Slash got rid of them? Ive read his biography and watch you bleed, the saga of guns n roses and he definately had snakes. They are even used in some of their video clips, however I cant remember if he got rid of them. I think they come and go. He does does have a wife and kids now so maybe it is true. Shame, It just added to my attraction to him.


----------



## emerald_taipan (Sep 29, 2009)

Im noticing a bit of a trend here. bad 80s metal bands (obvioulsy they need a supply of props to go with the cheesy image they work so hard at, they usually equally like buxom blondes, whiskey,tattoos, motorbikes, cocaine and smashing things). The other catergory is semi-celebrities. the only one i thought, thats kind of interesting is nic cage.
what would be more interesting if a big time celebrity was an amatuer herpetologist and had actually had a paper published.
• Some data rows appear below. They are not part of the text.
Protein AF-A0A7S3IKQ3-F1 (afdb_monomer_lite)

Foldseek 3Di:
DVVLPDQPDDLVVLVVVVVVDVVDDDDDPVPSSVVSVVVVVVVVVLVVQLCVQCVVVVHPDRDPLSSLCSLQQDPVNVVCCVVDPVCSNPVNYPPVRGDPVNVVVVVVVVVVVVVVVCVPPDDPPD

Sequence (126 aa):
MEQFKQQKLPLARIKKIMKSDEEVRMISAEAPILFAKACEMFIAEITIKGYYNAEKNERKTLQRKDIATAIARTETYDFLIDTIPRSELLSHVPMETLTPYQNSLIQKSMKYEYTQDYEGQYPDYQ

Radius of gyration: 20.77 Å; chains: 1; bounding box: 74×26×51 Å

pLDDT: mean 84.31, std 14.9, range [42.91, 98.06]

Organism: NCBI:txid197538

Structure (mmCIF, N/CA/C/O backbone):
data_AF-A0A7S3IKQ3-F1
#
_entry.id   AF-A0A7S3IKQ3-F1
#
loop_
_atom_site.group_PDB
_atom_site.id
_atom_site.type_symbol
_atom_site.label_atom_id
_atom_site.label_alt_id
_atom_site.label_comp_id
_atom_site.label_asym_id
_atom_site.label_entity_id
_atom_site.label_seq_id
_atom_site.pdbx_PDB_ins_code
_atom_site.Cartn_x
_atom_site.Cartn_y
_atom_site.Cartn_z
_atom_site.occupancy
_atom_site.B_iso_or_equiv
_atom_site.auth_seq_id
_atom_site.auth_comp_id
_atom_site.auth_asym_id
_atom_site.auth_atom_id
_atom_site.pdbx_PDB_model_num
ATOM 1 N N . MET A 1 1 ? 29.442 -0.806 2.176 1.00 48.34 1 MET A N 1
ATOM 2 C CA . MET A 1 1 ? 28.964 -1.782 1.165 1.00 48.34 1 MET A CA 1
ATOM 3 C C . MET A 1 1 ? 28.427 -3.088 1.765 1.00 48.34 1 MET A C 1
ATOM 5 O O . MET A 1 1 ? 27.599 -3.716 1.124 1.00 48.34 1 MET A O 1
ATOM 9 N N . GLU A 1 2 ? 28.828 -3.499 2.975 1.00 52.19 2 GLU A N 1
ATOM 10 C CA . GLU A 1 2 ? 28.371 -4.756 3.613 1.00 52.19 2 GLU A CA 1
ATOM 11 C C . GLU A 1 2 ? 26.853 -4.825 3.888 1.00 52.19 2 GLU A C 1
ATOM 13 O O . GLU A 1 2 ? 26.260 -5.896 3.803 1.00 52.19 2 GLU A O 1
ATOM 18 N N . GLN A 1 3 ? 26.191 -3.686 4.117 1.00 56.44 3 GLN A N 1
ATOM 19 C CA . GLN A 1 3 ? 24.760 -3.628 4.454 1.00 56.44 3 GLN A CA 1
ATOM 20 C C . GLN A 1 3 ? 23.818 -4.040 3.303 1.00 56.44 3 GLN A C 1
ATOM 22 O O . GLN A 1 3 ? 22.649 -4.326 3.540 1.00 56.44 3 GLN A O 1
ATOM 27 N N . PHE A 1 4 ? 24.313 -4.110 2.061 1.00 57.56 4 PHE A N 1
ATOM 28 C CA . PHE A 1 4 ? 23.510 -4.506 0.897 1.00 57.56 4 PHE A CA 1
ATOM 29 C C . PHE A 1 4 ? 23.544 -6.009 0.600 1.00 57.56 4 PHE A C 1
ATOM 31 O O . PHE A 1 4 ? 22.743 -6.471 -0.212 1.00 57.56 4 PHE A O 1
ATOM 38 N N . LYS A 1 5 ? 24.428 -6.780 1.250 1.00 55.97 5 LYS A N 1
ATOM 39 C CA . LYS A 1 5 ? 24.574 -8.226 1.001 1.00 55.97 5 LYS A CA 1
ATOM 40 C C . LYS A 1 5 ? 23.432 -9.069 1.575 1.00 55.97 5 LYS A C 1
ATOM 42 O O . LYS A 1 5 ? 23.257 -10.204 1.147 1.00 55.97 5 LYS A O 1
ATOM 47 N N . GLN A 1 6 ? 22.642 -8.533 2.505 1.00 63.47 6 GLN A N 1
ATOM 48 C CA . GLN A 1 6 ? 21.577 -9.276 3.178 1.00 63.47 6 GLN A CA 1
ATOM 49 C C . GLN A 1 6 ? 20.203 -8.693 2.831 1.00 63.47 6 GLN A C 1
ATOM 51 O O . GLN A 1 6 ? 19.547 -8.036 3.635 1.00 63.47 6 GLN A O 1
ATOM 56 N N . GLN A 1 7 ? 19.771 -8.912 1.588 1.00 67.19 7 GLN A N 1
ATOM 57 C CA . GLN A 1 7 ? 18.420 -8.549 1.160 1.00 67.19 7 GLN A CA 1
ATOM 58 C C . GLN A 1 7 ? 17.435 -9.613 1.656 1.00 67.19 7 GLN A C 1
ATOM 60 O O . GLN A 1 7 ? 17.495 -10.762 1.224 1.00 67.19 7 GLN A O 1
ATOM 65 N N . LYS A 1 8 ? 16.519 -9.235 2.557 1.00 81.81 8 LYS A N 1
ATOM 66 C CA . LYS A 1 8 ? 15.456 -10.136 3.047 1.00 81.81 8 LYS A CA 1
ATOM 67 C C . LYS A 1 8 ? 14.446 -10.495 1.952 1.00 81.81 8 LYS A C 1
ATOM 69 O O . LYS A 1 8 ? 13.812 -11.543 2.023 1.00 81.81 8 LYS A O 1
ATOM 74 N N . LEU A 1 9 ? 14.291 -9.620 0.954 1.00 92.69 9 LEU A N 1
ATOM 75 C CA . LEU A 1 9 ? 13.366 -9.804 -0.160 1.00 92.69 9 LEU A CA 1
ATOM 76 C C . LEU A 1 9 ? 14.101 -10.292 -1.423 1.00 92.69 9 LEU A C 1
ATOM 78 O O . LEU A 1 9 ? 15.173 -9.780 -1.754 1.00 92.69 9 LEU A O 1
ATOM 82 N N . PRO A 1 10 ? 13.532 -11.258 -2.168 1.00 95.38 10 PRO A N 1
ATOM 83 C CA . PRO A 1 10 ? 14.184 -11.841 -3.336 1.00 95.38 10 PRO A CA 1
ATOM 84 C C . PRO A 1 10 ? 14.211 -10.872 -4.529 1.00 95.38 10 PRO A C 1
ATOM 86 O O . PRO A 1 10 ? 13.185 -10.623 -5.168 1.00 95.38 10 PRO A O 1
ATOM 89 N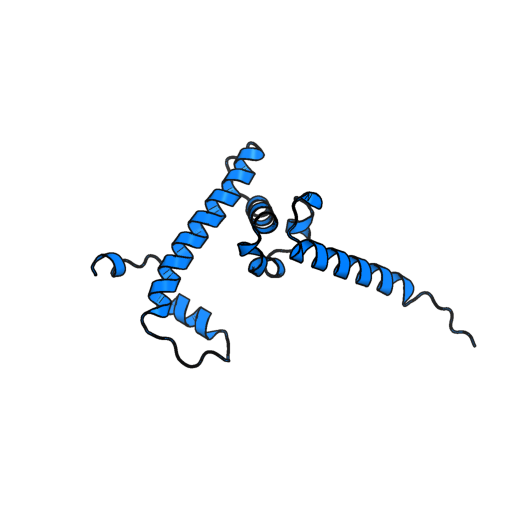 N . LEU A 1 11 ? 15.408 -10.400 -4.899 1.00 95.19 11 LEU A N 1
ATOM 90 C CA . LEU A 1 11 ? 15.614 -9.441 -6.000 1.00 95.19 11 LEU A CA 1
ATOM 91 C C . LEU A 1 11 ? 15.037 -9.918 -7.341 1.00 95.19 11 LEU A C 1
ATOM 93 O O . LEU A 1 11 ? 14.470 -9.128 -8.092 1.00 95.19 11 LEU A O 1
ATOM 97 N N . ALA A 1 12 ? 15.128 -11.219 -7.634 1.00 96.12 12 ALA A N 1
ATOM 98 C CA . ALA A 1 12 ? 14.566 -11.796 -8.856 1.00 96.12 12 ALA A CA 1
ATOM 99 C C . ALA A 1 12 ? 13.035 -11.644 -8.925 1.00 96.12 12 ALA A C 1
ATOM 101 O O . ALA A 1 12 ? 12.487 -11.383 -9.996 1.00 96.12 12 ALA A O 1
ATOM 102 N N . ARG A 1 13 ? 12.336 -11.761 -7.786 1.00 97.75 13 ARG A N 1
ATOM 103 C CA . ARG A 1 13 ? 10.880 -11.573 -7.722 1.00 97.75 13 ARG A CA 1
ATOM 104 C C . ARG A 1 13 ? 10.512 -10.102 -7.877 1.00 97.75 13 ARG A C 1
ATOM 106 O O . ARG A 1 13 ? 9.584 -9.813 -8.623 1.00 97.75 13 ARG A O 1
ATOM 113 N N . ILE A 1 14 ? 11.259 -9.204 -7.235 1.00 97.50 14 ILE A N 1
ATOM 114 C CA . ILE A 1 14 ? 11.087 -7.751 -7.384 1.00 97.50 14 ILE A CA 1
ATOM 115 C C . ILE A 1 14 ? 11.231 -7.369 -8.858 1.00 97.50 14 ILE A C 1
ATOM 117 O O . ILE A 1 14 ? 10.319 -6.789 -9.437 1.00 97.50 14 ILE A O 1
ATOM 121 N N . LYS A 1 15 ? 12.316 -7.807 -9.508 1.00 97.06 15 LYS A N 1
ATOM 122 C CA . LYS A 1 15 ? 12.541 -7.572 -10.939 1.00 97.06 15 LYS A CA 1
ATOM 123 C C . LYS A 1 15 ? 11.411 -8.138 -11.807 1.00 97.06 15 LYS A C 1
ATOM 125 O O . LYS A 1 15 ? 11.016 -7.489 -12.768 1.00 97.06 15 LYS A O 1
ATOM 130 N N . LYS A 1 16 ? 10.873 -9.319 -11.476 1.00 97.69 16 LYS A N 1
ATOM 131 C CA . LYS A 1 16 ? 9.735 -9.916 -12.197 1.00 97.69 16 LYS A CA 1
ATOM 132 C C . LYS A 1 16 ? 8.458 -9.079 -12.066 1.00 97.69 16 LYS A C 1
ATOM 134 O O . LYS A 1 16 ? 7.759 -8.928 -13.057 1.00 97.69 16 LYS A O 1
ATOM 139 N N . ILE A 1 17 ? 8.171 -8.531 -10.884 1.00 98.00 17 ILE A N 1
ATOM 140 C CA . ILE A 1 17 ? 7.023 -7.635 -10.669 1.00 98.00 17 ILE A CA 1
ATOM 141 C C . ILE A 1 17 ? 7.216 -6.336 -11.456 1.00 98.00 17 ILE A C 1
ATOM 143 O O . ILE A 1 17 ? 6.320 -5.942 -12.189 1.00 98.00 17 ILE A O 1
ATOM 147 N N . MET A 1 18 ? 8.405 -5.727 -11.404 1.00 97.94 18 MET A N 1
ATOM 148 C CA . MET A 1 18 ? 8.719 -4.533 -12.204 1.00 97.94 18 MET A CA 1
ATOM 149 C C . MET A 1 18 ? 8.549 -4.771 -13.716 1.00 97.94 18 MET A C 1
ATOM 151 O O . MET A 1 18 ? 8.205 -3.857 -14.446 1.00 97.94 18 MET A O 1
ATOM 155 N N . LYS A 1 19 ? 8.795 -6.000 -14.185 1.00 97.38 19 LYS A N 1
ATOM 156 C CA . LYS A 1 19 ? 8.629 -6.435 -15.581 1.00 97.38 19 LYS A CA 1
ATOM 157 C C . LYS A 1 19 ? 7.215 -6.876 -15.961 1.00 97.38 19 LYS A C 1
ATOM 159 O O . LYS A 1 19 ? 7.028 -7.319 -17.089 1.00 97.38 19 LYS A O 1
ATOM 164 N N . SER A 1 20 ? 6.261 -6.831 -15.032 1.00 97.19 20 SER A N 1
ATOM 165 C CA . SER A 1 20 ? 4.855 -7.103 -15.361 1.00 97.19 20 SER A CA 1
ATOM 166 C C . SER A 1 20 ? 4.222 -5.980 -16.181 1.00 97.19 20 SER A C 1
ATOM 168 O O . SER A 1 20 ? 3.247 -6.226 -16.878 1.00 97.19 20 SER A O 1
ATOM 170 N N . ASP A 1 21 ? 4.813 -4.788 -16.132 1.00 96.75 21 ASP A N 1
ATOM 171 C CA . ASP A 1 21 ? 4.506 -3.679 -17.021 1.00 96.75 21 ASP A CA 1
ATOM 172 C C . ASP A 1 21 ? 5.247 -3.861 -18.360 1.00 96.75 21 ASP A C 1
ATOM 174 O O . ASP A 1 21 ? 6.482 -3.957 -18.399 1.00 96.75 21 ASP A O 1
ATOM 178 N N . GLU A 1 22 ? 4.483 -3.938 -19.455 1.00 95.75 22 GLU A N 1
ATOM 179 C CA . GLU A 1 22 ? 4.984 -4.176 -20.814 1.00 95.75 22 GLU A CA 1
ATOM 180 C C . GLU A 1 22 ? 5.890 -3.044 -21.324 1.00 95.75 22 GLU A C 1
ATOM 182 O O . GLU A 1 22 ? 6.776 -3.281 -22.152 1.00 95.75 22 GLU A O 1
ATOM 187 N N . GLU A 1 23 ? 5.736 -1.826 -20.797 1.00 97.25 23 GLU A N 1
ATOM 188 C CA . GLU A 1 23 ? 6.544 -0.671 -21.195 1.00 97.25 23 GLU A CA 1
ATOM 189 C C . GLU A 1 23 ? 7.964 -0.720 -20.592 1.00 97.25 23 GLU A C 1
ATOM 191 O O . GLU A 1 23 ? 8.903 -0.086 -21.092 1.00 97.25 23 GLU A O 1
ATOM 196 N N . VAL A 1 24 ? 8.186 -1.544 -19.560 1.00 96.38 24 VAL A N 1
ATOM 197 C CA . VAL A 1 24 ? 9.473 -1.645 -18.861 1.00 96.38 24 VAL A CA 1
ATOM 198 C C . VAL A 1 24 ? 10.440 -2.571 -19.607 1.00 96.38 24 VAL A C 1
ATOM 200 O O . VAL A 1 24 ? 10.444 -3.795 -19.454 1.00 96.38 24 VAL A O 1
ATOM 203 N N . ARG A 1 25 ? 11.375 -1.994 -20.374 1.00 93.56 25 ARG A N 1
ATOM 204 C CA . ARG A 1 25 ? 12.358 -2.753 -21.185 1.00 93.56 25 ARG A CA 1
ATOM 205 C C . ARG A 1 25 ? 13.638 -3.161 -20.463 1.00 93.56 25 ARG A C 1
ATOM 207 O O . ARG A 1 25 ? 14.035 -4.322 -20.533 1.00 93.56 25 ARG A O 1
ATOM 214 N N . MET A 1 26 ? 14.302 -2.254 -19.761 1.00 96.31 26 MET A N 1
ATOM 215 C CA . MET A 1 26 ? 15.541 -2.550 -19.034 1.00 96.31 26 MET A CA 1
ATOM 216 C C . MET A 1 26 ? 15.421 -2.060 -17.599 1.00 96.31 26 MET A C 1
ATOM 218 O O . MET A 1 26 ? 14.752 -1.070 -17.331 1.00 96.31 26 MET A O 1
ATOM 222 N N . ILE A 1 27 ? 16.055 -2.778 -16.674 1.00 96.44 27 ILE A N 1
ATOM 223 C CA . ILE A 1 27 ? 16.058 -2.446 -15.249 1.00 96.44 27 ILE A CA 1
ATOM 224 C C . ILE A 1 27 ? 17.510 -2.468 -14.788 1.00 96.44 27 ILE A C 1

Kind of like that lead singer of the band bad religion who i think has a phd in zoology, i think but not sure.


----------



## Rox.n.Lix (Sep 29, 2009)

what about alice cooper? or, like britney spears... just a prop?


----------



## Just_Plain_Nuts (Sep 29, 2009)

tara moss was on the 7pm project a couple of weeks ago with her diamond


----------



## GSXR_Boy (Sep 29, 2009)

Michael jackson


----------



## Monitor_Keeper (Sep 29, 2009)

i believ knoxvill off jack **** did have a few but not now


----------



## ihaveherps (Sep 29, 2009)

Rox.n.Lix said:


> what about alice cooper? or, like britney spears... just a prop?



No Cooper had his own also.


----------



## Pujols (Sep 29, 2009)

emerald_taipan said:


> Im noticing a bit of a trend here. bad 80s metal bands (obvioulsy they need a supply of props to go with the cheesy image they work so hard at, they usually equally like buxom blondes, whiskey,tattoos, motorbikes, cocaine and smashing things). The other catergory is semi-celebrities. the only one i thought, thats kind of interesting is nic cage.
> what would be more interesting if a big time celebrity was an amatuer herpetologist and had actually had a paper published. Kind of like that lead singer of the band bad religion who i think has a phd in zoology, i think but not sure.


 
I hope u are not referring to Guns N Roses when u say "_BAD"_ 80's bands...


----------



## Rox.n.Lix (Sep 29, 2009)

ihaveherps said:


> No Cooper had his own also.


yeah, thought i remembered him talking about it the other week when he was in town....


----------



## Rox.n.Lix (Sep 29, 2009)

Rox.n.Lix said:


> yeah, thought i remembered him talking about it the other week when he was in town....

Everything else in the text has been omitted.